* What to work on
How do the lines below between the ones holding "ATOM 3 C CA" and "ATOM 6 C C B", inclusive, read? Give them again exactly, with no other lines.

* Provided records
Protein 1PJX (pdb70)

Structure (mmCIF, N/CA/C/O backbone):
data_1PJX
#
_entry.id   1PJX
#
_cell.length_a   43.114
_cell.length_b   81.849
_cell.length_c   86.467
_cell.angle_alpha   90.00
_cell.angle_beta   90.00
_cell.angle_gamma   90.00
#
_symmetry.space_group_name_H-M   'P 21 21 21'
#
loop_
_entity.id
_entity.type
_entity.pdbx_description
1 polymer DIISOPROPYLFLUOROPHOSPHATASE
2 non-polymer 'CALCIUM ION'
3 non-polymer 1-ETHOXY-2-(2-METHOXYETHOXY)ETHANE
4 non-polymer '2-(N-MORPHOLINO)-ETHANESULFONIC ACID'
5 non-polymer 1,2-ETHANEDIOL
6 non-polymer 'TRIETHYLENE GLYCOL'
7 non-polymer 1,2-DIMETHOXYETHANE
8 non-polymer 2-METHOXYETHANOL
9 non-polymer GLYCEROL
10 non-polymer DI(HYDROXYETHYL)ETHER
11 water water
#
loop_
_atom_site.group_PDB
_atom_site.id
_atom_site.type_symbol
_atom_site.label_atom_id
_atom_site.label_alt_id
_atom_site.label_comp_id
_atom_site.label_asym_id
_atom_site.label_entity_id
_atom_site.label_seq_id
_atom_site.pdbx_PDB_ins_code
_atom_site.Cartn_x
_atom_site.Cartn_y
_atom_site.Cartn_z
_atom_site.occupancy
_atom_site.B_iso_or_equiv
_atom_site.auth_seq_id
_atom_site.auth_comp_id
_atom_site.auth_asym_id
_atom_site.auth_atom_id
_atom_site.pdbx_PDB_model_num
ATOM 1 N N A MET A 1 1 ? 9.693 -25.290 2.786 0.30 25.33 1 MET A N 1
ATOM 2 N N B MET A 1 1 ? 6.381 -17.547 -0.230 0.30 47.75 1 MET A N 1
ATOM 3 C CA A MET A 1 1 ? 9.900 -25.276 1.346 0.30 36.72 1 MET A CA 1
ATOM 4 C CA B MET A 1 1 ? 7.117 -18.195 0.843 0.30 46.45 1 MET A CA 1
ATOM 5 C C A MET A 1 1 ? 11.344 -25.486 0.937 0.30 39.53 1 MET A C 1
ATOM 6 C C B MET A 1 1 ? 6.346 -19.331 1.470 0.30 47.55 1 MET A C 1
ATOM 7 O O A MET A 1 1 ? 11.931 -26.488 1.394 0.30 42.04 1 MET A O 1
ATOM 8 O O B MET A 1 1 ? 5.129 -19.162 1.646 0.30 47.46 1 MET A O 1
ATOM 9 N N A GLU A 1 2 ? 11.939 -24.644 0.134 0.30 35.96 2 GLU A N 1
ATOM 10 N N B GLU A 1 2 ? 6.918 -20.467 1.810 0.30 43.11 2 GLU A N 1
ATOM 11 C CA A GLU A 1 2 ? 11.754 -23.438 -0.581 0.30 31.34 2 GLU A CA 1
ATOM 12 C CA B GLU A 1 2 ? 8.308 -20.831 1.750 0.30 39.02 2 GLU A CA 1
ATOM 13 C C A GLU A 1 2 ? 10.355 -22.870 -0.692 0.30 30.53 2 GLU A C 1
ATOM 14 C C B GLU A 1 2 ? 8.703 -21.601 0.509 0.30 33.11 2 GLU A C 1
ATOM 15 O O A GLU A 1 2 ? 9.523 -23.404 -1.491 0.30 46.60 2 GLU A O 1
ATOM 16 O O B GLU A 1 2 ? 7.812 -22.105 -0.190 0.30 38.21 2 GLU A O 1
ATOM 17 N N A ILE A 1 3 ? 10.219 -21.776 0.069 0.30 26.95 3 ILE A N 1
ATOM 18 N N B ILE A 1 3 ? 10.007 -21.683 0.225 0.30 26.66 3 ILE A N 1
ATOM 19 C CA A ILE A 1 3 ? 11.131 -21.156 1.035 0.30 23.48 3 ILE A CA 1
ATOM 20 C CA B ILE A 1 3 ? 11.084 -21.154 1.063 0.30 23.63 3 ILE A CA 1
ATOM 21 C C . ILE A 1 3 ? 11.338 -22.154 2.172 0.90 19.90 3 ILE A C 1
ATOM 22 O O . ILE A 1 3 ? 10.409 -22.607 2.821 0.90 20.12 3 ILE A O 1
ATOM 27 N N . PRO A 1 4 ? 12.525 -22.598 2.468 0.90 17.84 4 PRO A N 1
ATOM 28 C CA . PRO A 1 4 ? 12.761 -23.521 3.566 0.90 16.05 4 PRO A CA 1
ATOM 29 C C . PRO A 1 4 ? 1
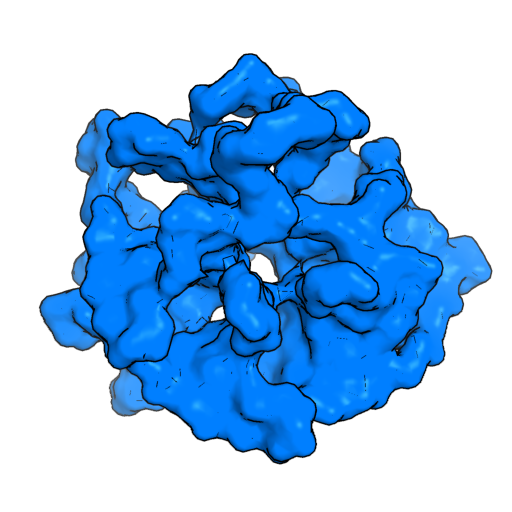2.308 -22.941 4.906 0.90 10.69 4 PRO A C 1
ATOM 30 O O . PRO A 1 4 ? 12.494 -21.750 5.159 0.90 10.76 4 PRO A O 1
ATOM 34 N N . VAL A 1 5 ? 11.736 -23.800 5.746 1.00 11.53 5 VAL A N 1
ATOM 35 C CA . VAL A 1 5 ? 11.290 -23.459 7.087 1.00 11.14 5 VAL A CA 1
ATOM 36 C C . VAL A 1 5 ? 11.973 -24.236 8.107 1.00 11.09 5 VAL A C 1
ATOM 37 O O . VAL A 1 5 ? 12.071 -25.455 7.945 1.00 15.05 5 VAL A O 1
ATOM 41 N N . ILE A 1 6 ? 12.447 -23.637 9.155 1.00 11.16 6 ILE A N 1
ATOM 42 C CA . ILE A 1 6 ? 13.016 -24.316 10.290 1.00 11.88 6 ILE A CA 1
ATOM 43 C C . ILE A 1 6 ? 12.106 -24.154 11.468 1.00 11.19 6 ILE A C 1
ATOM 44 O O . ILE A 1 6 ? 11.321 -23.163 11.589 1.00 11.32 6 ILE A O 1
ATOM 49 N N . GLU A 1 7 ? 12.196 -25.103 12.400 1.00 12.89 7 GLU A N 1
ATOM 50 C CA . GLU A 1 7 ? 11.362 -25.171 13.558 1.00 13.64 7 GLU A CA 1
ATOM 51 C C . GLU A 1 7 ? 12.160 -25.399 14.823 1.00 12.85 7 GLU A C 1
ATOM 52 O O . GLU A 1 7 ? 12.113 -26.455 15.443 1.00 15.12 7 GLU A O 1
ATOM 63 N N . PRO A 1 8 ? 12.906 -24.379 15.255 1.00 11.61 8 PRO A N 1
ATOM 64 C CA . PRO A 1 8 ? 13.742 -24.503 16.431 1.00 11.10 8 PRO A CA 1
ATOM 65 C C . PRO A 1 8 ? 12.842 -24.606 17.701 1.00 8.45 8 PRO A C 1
--
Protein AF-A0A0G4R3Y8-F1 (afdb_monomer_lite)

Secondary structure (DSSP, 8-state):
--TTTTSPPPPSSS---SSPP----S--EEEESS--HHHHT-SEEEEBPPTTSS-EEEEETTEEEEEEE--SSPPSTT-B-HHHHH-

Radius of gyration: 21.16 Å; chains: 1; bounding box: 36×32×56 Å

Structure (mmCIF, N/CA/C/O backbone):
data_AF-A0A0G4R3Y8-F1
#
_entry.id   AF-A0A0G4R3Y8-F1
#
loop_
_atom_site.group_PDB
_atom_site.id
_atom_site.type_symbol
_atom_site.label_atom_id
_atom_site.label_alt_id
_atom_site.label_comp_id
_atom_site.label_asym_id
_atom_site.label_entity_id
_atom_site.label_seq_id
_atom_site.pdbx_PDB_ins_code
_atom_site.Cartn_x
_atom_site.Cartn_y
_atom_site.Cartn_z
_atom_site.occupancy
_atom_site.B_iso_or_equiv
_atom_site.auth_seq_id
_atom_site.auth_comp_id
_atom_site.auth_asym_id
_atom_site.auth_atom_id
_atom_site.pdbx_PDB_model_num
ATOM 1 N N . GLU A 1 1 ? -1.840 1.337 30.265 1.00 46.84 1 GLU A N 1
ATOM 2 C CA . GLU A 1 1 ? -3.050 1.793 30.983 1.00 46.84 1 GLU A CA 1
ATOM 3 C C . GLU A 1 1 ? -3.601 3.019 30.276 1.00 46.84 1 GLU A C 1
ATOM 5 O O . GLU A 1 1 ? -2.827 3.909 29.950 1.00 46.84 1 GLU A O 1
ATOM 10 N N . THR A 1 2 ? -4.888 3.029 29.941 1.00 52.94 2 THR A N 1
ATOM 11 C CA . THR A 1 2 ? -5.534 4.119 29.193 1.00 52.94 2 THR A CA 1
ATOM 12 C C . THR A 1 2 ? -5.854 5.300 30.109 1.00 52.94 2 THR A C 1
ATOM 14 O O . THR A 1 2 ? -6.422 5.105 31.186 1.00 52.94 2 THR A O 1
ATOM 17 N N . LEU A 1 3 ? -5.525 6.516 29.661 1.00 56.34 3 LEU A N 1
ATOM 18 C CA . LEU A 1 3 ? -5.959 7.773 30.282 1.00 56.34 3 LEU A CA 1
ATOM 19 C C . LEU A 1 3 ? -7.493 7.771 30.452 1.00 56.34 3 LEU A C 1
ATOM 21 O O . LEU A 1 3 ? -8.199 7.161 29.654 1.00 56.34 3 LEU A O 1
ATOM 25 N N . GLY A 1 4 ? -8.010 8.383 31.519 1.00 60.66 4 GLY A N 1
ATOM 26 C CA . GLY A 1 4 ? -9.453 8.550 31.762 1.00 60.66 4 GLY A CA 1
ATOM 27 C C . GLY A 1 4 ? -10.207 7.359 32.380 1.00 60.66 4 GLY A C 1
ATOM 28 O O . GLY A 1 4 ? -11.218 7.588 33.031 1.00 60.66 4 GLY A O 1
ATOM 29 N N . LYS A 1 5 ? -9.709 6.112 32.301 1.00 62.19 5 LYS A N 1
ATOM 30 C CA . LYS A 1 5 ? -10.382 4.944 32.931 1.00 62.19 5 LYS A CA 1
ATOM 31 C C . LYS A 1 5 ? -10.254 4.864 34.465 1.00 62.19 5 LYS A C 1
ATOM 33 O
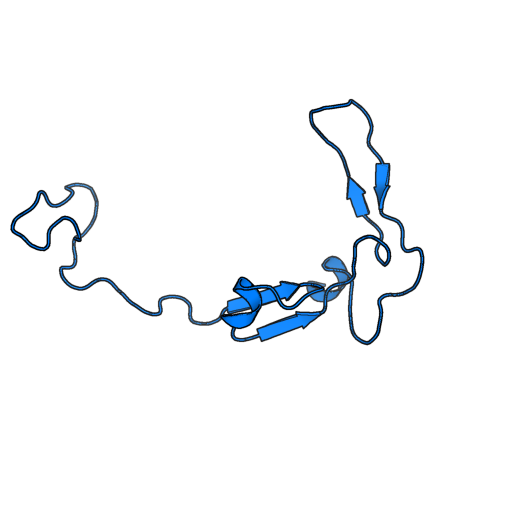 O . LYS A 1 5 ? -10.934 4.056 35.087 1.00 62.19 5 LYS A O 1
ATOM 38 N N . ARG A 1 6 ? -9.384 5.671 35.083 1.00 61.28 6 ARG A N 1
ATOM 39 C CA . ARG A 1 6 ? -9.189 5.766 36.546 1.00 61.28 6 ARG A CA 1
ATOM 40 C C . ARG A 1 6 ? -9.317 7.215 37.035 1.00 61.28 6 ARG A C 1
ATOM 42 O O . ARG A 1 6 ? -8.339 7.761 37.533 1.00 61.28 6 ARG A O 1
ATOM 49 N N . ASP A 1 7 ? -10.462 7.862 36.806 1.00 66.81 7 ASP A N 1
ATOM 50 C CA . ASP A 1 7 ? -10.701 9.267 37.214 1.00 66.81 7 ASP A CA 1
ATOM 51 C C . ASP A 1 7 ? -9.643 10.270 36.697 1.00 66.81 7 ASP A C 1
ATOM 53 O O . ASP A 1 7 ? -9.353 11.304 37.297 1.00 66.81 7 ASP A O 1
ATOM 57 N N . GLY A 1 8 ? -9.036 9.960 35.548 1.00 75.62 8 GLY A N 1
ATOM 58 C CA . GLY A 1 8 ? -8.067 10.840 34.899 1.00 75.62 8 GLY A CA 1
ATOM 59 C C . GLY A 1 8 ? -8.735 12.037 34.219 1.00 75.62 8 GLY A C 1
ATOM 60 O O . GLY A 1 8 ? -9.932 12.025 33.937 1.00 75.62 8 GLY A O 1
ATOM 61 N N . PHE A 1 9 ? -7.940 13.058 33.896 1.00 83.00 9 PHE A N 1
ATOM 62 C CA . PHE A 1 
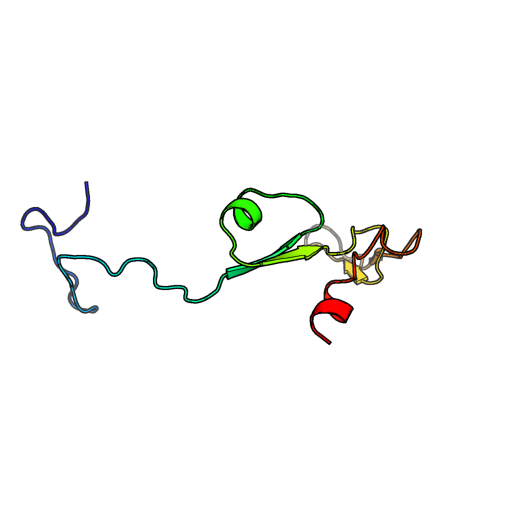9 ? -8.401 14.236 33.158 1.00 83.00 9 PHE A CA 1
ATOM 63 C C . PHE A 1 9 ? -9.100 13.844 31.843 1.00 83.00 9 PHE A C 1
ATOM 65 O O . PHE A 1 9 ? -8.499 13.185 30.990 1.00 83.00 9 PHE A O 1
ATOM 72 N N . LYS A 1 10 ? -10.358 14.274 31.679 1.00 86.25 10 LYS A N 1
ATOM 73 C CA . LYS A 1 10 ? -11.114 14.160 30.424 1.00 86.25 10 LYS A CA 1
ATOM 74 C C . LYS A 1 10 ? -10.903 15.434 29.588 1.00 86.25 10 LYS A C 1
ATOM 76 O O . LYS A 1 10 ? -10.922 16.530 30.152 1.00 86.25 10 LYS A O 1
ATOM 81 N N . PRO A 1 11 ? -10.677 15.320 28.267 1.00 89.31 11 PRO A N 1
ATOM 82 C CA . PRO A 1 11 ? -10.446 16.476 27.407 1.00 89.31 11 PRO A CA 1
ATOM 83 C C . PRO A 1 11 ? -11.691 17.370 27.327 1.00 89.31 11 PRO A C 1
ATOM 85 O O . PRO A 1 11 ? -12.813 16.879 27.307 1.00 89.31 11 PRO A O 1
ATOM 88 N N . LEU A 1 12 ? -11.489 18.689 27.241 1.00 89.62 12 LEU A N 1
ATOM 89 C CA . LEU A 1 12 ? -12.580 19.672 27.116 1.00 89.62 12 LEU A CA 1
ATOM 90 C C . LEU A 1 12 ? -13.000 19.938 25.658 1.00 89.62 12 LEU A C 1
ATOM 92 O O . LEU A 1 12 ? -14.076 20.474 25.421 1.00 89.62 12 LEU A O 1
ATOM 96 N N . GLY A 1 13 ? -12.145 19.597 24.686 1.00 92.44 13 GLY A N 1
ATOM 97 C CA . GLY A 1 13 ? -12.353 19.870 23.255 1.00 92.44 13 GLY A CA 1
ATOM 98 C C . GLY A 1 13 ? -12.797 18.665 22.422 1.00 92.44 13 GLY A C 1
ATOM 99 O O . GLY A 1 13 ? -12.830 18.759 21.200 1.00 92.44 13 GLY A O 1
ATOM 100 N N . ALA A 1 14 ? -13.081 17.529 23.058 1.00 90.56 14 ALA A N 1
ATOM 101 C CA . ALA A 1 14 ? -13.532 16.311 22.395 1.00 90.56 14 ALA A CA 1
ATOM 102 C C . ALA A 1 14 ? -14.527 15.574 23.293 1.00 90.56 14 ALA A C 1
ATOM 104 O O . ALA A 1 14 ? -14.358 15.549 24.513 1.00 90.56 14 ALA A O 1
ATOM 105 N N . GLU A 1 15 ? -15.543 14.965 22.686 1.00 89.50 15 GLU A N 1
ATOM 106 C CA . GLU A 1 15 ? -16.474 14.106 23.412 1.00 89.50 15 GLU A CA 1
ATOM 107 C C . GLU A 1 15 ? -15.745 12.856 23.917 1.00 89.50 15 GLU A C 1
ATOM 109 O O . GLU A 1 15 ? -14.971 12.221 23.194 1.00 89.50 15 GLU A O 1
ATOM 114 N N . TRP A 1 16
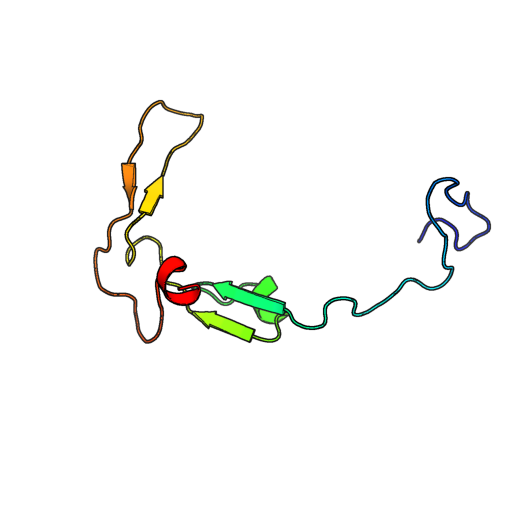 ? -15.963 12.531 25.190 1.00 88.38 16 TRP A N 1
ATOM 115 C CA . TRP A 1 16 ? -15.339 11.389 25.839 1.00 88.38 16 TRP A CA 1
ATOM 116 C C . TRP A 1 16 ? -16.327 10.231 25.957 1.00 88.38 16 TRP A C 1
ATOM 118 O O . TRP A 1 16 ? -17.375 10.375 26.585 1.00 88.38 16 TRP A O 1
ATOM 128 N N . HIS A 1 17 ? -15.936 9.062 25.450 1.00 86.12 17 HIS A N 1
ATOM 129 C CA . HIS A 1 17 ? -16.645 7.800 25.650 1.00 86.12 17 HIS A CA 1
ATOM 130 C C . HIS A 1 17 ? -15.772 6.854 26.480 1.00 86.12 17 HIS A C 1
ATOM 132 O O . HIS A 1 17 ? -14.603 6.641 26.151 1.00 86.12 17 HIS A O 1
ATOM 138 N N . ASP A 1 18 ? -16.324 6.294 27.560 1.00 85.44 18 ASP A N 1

* Solved problem
ATOM 3 C CA A MET A 1 1 ? 9.900 -25.276 1.346 0.30 36.72 1 MET A CA 1
ATOM 4 C CA B MET A 1 1 ? 7.117 -18.195 0.843 0.30 46.45 1 MET A CA 1
ATOM 5 C C A MET A 1 1 ? 11.344 -25.486 0.937 0.30 39.53 1 MET A C 1
ATOM 6 C C B MET A 1 1 ? 6.346 -19.331 1.470 0.30 47.55 1 MET A C 1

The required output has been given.